Problem: The entries below hold a line with "ATOM 126 N N" and a line with "ATOM 135 N N". Return those lines and all that lie between them, exactly and only.

Records for processing:
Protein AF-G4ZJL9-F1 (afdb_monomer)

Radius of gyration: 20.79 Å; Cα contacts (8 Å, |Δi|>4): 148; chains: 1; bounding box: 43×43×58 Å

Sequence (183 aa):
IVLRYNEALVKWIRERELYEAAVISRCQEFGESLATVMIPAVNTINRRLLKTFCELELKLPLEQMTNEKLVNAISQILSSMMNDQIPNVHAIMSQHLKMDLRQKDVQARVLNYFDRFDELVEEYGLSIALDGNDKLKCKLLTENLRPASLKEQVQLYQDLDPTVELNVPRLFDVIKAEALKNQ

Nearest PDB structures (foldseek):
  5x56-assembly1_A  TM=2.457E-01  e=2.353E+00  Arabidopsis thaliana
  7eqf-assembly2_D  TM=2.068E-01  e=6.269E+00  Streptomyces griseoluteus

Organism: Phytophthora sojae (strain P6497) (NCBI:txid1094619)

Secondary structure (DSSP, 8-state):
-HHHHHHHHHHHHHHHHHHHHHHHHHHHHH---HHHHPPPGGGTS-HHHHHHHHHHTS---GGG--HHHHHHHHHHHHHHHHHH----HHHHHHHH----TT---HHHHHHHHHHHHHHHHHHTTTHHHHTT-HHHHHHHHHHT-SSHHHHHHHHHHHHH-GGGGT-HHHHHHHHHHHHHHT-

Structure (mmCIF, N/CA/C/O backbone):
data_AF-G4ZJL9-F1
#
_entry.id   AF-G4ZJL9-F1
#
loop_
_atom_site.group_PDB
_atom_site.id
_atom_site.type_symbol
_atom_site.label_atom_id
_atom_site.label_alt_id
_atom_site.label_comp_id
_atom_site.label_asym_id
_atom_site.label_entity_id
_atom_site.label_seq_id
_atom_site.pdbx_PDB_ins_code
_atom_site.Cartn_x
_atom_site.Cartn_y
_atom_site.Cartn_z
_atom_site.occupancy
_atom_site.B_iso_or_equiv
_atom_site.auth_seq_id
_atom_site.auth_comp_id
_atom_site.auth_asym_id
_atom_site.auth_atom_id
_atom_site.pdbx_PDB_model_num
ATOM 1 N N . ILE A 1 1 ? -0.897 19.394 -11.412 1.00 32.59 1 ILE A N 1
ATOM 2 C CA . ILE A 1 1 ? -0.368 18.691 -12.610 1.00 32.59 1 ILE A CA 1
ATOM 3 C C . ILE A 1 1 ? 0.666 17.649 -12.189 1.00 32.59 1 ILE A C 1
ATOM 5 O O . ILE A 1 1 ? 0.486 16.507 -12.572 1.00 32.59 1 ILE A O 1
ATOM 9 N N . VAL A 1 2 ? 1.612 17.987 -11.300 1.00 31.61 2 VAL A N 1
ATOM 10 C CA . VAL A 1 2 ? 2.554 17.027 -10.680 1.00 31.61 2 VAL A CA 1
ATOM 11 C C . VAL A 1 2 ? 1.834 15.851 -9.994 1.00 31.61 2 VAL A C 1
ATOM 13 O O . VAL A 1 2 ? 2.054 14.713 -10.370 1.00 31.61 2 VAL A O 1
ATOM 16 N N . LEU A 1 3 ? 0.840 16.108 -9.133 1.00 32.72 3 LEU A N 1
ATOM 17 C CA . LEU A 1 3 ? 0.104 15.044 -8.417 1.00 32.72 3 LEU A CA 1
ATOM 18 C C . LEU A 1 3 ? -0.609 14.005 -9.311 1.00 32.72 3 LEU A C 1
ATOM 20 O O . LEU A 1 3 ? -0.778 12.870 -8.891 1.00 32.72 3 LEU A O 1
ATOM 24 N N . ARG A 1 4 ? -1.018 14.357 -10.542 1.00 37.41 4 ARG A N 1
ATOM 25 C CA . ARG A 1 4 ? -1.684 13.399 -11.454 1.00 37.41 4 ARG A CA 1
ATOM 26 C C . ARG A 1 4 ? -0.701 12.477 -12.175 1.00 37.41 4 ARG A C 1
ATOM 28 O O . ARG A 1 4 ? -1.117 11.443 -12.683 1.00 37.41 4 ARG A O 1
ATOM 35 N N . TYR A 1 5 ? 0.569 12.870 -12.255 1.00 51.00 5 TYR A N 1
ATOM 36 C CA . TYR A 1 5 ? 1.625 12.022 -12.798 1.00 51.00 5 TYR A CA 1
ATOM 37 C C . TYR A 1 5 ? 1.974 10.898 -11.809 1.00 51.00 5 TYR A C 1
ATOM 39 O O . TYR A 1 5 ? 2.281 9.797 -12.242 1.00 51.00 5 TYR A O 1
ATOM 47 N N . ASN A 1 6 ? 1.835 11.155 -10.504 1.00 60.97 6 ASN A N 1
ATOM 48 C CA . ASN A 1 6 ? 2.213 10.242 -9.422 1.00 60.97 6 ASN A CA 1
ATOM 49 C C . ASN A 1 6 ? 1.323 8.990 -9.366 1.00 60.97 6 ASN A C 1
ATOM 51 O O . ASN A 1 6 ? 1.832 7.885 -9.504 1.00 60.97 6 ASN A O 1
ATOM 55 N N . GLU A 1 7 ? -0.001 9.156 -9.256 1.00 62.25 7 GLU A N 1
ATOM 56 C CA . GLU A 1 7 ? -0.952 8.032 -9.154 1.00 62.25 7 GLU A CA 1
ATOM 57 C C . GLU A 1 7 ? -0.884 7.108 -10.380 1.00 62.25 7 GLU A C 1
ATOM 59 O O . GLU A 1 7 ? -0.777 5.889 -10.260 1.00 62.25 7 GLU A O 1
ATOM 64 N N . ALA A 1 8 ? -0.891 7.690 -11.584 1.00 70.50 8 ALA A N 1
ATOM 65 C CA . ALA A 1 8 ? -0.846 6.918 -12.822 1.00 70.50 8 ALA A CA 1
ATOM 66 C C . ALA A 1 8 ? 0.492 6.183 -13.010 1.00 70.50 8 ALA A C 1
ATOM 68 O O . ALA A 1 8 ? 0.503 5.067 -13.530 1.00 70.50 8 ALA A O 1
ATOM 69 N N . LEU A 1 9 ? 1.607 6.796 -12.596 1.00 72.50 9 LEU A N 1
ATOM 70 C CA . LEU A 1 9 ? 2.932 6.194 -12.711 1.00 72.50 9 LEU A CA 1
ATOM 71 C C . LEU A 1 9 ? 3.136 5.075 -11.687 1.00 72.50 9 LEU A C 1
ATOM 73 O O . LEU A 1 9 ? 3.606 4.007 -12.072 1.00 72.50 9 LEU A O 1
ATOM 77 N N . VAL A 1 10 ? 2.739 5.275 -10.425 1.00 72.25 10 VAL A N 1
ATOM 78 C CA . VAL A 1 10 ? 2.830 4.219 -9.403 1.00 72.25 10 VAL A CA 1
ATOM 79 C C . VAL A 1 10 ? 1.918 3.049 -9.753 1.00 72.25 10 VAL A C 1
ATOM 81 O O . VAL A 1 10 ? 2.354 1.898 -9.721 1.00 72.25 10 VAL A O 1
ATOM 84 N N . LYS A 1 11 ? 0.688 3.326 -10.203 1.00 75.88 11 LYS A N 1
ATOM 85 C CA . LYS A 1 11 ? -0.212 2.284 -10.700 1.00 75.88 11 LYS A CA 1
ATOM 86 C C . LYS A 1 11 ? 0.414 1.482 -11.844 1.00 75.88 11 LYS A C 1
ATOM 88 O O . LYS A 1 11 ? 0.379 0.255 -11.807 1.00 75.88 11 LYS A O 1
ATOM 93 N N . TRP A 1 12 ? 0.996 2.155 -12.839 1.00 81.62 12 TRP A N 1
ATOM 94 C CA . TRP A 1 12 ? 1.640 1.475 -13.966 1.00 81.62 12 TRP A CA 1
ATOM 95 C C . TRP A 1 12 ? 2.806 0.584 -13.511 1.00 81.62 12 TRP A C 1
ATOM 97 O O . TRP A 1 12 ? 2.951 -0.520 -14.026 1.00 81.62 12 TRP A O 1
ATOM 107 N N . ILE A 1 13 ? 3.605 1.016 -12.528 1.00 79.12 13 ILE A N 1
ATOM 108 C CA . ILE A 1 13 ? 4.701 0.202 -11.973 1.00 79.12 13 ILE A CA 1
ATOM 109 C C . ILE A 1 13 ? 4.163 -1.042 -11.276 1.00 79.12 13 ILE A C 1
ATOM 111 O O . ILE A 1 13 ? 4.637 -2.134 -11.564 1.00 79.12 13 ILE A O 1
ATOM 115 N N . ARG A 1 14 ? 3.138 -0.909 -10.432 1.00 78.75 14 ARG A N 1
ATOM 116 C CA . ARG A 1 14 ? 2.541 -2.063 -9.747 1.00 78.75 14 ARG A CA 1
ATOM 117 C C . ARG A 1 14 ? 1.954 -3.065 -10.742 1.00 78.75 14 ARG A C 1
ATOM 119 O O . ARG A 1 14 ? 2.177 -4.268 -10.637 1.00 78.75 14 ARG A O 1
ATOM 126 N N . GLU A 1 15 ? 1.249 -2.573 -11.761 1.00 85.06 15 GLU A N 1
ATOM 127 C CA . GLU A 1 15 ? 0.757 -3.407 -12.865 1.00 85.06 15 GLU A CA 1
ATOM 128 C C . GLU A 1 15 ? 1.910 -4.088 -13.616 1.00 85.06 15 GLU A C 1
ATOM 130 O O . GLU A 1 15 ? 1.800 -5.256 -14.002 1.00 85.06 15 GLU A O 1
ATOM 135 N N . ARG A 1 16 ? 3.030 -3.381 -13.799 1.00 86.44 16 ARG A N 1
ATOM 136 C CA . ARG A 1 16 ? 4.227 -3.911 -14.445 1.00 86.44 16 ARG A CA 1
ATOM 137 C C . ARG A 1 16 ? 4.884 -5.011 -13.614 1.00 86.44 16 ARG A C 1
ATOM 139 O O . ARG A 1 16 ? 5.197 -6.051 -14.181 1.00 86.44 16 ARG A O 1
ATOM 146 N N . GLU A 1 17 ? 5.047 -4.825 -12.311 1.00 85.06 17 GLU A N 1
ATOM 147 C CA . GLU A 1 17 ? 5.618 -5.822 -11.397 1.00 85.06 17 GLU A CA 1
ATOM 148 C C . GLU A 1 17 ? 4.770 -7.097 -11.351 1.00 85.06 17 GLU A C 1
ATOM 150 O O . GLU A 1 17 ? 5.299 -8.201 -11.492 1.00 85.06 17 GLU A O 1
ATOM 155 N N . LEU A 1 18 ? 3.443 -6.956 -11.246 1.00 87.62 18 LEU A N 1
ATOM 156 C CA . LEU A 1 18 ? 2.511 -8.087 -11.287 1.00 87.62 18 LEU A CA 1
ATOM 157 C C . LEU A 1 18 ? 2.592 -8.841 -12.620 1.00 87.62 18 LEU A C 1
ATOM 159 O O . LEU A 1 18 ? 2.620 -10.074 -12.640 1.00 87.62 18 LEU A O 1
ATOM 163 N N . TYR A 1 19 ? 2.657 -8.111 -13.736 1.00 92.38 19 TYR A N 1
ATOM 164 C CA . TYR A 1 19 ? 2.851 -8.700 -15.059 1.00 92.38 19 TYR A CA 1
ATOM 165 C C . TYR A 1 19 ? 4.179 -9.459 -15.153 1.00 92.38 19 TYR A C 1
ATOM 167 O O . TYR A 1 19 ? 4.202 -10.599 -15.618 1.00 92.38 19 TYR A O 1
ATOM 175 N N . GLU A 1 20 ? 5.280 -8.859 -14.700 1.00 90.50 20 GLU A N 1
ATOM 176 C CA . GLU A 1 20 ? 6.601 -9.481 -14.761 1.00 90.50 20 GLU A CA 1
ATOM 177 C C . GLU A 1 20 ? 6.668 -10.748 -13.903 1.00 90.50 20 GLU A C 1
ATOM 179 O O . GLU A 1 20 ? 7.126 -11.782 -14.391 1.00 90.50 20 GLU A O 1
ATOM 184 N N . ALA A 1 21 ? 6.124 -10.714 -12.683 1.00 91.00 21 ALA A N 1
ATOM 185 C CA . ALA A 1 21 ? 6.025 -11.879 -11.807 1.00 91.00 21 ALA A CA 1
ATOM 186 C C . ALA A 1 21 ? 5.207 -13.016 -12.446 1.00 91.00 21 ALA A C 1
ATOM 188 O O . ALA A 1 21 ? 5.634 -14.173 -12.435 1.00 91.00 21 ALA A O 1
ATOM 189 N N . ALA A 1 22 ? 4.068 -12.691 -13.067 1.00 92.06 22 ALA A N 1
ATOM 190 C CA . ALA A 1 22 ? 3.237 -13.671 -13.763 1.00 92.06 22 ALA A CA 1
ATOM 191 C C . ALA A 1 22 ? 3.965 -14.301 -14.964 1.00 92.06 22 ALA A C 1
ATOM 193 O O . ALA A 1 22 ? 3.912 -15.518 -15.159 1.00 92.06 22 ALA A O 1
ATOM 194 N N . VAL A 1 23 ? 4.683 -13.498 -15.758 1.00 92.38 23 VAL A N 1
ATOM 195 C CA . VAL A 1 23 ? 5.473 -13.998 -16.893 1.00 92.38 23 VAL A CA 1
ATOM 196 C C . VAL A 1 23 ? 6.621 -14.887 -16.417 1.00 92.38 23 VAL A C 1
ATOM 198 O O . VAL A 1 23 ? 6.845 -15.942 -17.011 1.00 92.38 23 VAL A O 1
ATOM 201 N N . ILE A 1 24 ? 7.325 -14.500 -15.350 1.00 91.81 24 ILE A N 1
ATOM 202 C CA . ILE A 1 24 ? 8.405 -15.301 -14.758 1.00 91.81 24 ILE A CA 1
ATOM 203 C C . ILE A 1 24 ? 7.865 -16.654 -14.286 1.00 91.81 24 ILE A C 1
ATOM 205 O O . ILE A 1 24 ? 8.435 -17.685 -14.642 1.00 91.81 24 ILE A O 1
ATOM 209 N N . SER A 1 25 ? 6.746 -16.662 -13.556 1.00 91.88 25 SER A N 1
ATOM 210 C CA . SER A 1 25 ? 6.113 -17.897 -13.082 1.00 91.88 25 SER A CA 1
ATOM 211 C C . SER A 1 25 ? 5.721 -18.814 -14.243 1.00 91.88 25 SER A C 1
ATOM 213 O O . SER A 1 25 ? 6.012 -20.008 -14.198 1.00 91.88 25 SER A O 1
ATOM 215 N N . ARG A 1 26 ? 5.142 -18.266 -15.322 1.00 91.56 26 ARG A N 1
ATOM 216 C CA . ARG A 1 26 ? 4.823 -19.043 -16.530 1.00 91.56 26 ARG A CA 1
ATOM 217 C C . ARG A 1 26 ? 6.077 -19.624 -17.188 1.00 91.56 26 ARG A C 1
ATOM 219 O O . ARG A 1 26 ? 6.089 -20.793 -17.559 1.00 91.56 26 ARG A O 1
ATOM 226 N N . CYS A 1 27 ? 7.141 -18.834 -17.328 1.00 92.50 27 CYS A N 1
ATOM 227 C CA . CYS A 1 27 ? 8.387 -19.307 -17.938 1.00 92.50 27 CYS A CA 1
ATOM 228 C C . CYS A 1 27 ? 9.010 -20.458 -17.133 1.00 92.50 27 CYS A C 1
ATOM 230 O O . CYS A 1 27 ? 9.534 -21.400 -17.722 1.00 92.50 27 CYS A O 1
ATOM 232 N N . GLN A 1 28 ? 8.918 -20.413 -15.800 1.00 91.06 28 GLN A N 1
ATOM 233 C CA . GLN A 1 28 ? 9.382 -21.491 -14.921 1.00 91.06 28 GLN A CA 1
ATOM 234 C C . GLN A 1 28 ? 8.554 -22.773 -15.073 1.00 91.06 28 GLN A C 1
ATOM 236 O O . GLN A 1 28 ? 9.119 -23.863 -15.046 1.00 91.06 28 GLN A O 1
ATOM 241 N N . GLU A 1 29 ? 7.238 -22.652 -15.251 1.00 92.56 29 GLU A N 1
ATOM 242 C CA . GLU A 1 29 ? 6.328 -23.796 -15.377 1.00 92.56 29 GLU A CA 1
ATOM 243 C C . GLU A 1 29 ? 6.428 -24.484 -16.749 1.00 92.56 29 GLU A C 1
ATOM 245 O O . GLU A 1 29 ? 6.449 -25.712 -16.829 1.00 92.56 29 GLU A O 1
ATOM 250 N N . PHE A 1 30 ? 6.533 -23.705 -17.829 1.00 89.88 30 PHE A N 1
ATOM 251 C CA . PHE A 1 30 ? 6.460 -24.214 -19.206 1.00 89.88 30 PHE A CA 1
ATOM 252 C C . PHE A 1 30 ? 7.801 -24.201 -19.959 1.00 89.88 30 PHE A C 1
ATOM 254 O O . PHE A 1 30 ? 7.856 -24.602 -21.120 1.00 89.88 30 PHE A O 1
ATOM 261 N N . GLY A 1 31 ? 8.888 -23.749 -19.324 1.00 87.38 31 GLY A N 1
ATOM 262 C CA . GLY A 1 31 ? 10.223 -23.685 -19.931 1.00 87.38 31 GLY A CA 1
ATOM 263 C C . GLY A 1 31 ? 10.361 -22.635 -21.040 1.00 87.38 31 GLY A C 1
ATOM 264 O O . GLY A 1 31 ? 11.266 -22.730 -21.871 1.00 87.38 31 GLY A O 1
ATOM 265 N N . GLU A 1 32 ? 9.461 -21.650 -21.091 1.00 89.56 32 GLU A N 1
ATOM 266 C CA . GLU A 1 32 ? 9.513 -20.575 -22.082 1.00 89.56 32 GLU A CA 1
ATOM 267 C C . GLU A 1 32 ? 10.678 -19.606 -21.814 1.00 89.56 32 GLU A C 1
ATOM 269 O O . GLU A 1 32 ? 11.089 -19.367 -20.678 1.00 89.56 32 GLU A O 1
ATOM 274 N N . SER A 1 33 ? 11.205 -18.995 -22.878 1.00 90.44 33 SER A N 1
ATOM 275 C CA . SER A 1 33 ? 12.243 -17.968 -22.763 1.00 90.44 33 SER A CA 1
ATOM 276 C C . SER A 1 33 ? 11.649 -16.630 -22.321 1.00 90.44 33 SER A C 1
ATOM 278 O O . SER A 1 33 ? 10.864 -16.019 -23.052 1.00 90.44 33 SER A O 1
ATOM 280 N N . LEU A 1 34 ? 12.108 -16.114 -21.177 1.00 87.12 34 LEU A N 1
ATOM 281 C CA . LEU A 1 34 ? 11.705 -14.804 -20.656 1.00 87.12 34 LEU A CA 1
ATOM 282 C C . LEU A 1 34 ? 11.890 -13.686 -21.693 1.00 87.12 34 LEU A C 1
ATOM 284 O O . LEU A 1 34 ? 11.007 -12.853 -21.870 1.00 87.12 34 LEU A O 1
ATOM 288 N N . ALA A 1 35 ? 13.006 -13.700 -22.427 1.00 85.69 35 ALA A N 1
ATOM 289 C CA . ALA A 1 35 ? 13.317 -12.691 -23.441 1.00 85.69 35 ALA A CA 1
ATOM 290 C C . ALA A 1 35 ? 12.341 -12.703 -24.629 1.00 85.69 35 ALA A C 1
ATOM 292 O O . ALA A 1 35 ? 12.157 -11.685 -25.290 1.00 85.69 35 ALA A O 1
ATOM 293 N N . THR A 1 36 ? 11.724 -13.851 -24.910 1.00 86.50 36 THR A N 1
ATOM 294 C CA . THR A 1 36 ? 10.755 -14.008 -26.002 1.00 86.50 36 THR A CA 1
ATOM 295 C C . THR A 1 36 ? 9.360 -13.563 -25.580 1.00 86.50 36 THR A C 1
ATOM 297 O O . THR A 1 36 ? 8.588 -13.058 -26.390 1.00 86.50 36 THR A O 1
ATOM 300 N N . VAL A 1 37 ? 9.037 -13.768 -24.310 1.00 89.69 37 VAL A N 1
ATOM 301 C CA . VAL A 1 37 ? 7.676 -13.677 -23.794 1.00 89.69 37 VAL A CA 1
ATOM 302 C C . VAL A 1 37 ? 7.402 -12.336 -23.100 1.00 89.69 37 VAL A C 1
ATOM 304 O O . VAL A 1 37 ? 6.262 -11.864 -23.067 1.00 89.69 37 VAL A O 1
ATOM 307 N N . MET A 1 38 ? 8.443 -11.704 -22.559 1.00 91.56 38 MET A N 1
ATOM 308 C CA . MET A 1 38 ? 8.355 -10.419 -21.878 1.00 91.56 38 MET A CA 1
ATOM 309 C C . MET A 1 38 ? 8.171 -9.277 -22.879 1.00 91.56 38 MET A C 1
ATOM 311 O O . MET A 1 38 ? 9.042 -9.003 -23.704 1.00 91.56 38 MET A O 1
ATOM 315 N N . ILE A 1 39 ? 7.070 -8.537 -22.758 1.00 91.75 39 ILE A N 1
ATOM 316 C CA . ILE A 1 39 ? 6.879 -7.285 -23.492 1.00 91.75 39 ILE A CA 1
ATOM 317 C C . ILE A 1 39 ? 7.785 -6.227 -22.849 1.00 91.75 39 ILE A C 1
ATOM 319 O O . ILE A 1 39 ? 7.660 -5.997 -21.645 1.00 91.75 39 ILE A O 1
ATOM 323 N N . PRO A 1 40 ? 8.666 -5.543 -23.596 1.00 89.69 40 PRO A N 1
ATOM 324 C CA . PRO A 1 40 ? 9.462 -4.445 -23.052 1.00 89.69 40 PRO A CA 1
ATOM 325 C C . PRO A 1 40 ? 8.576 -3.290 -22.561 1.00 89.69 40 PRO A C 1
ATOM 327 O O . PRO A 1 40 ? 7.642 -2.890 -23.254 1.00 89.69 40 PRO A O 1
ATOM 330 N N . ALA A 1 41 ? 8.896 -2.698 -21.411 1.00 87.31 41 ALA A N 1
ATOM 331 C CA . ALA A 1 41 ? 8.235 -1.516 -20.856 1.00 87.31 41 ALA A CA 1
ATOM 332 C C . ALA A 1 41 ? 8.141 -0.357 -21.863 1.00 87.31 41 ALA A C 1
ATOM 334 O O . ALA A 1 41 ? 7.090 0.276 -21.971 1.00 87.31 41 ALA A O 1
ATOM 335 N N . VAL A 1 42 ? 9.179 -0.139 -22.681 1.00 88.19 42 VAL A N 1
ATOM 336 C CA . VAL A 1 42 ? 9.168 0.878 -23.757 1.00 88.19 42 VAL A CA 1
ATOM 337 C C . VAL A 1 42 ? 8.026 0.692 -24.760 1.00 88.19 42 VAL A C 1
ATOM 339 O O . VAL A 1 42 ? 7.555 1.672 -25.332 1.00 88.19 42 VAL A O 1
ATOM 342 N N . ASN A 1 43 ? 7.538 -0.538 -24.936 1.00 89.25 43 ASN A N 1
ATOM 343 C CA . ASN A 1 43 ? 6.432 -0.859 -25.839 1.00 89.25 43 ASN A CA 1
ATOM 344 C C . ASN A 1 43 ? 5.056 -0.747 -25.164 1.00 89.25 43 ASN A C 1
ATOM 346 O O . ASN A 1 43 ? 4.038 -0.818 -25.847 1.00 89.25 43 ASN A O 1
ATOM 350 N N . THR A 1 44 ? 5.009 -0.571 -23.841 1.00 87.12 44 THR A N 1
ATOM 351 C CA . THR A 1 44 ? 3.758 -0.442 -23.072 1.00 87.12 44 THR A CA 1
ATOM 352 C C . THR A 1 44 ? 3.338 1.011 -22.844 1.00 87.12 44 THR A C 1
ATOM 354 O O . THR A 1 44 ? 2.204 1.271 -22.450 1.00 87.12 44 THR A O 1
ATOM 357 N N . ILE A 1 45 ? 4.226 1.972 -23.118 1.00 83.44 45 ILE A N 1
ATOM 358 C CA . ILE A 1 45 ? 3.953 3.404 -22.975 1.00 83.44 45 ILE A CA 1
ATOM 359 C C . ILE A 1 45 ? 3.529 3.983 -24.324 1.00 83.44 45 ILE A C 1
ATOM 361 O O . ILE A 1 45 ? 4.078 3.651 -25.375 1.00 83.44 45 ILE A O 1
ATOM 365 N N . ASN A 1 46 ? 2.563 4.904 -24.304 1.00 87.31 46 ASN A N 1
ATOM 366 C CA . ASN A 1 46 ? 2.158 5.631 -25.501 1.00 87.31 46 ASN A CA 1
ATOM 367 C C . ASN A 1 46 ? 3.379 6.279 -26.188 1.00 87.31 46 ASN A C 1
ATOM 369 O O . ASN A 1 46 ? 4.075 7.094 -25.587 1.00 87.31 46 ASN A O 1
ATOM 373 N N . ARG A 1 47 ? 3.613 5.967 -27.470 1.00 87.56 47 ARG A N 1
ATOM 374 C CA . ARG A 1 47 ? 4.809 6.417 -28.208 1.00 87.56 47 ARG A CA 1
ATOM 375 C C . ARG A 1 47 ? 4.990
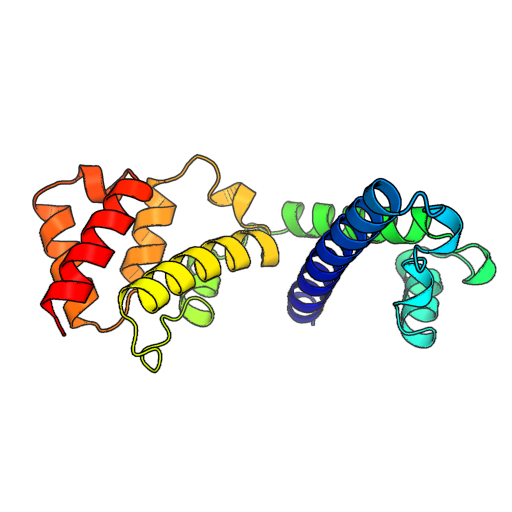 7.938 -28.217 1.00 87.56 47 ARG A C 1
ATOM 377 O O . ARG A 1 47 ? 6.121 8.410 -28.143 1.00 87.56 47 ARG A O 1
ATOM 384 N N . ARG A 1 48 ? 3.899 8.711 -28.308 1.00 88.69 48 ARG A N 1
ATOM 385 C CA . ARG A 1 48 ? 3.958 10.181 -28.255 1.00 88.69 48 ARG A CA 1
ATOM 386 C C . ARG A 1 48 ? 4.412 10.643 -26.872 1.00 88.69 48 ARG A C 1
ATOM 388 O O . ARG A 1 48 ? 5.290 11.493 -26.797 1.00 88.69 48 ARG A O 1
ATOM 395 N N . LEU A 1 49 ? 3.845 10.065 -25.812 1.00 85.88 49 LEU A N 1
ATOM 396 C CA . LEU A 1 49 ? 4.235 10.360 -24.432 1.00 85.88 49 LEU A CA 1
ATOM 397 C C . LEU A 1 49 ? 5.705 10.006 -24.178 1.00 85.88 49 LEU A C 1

Exercise solution:
ATOM 126 N N . GLU A 1 15 ? 1.249 -2.573 -11.761 1.00 85.06 15 GLU A N 1
ATOM 127 C CA . GLU A 1 15 ? 0.757 -3.407 -12.865 1.00 85.06 15 GLU A CA 1
ATOM 128 C C . GLU A 1 15 ? 1.910 -4.088 -13.616 1.00 85.06 15 GLU A C 1
ATOM 130 O O . GLU A 1 15 ? 1.800 -5.256 -14.002 1.00 85.06 15 GLU A O 1
ATOM 135 N N . ARG A 1 16 ? 3.030 -3.381 -13.799 1.00 86.44 16 ARG A N 1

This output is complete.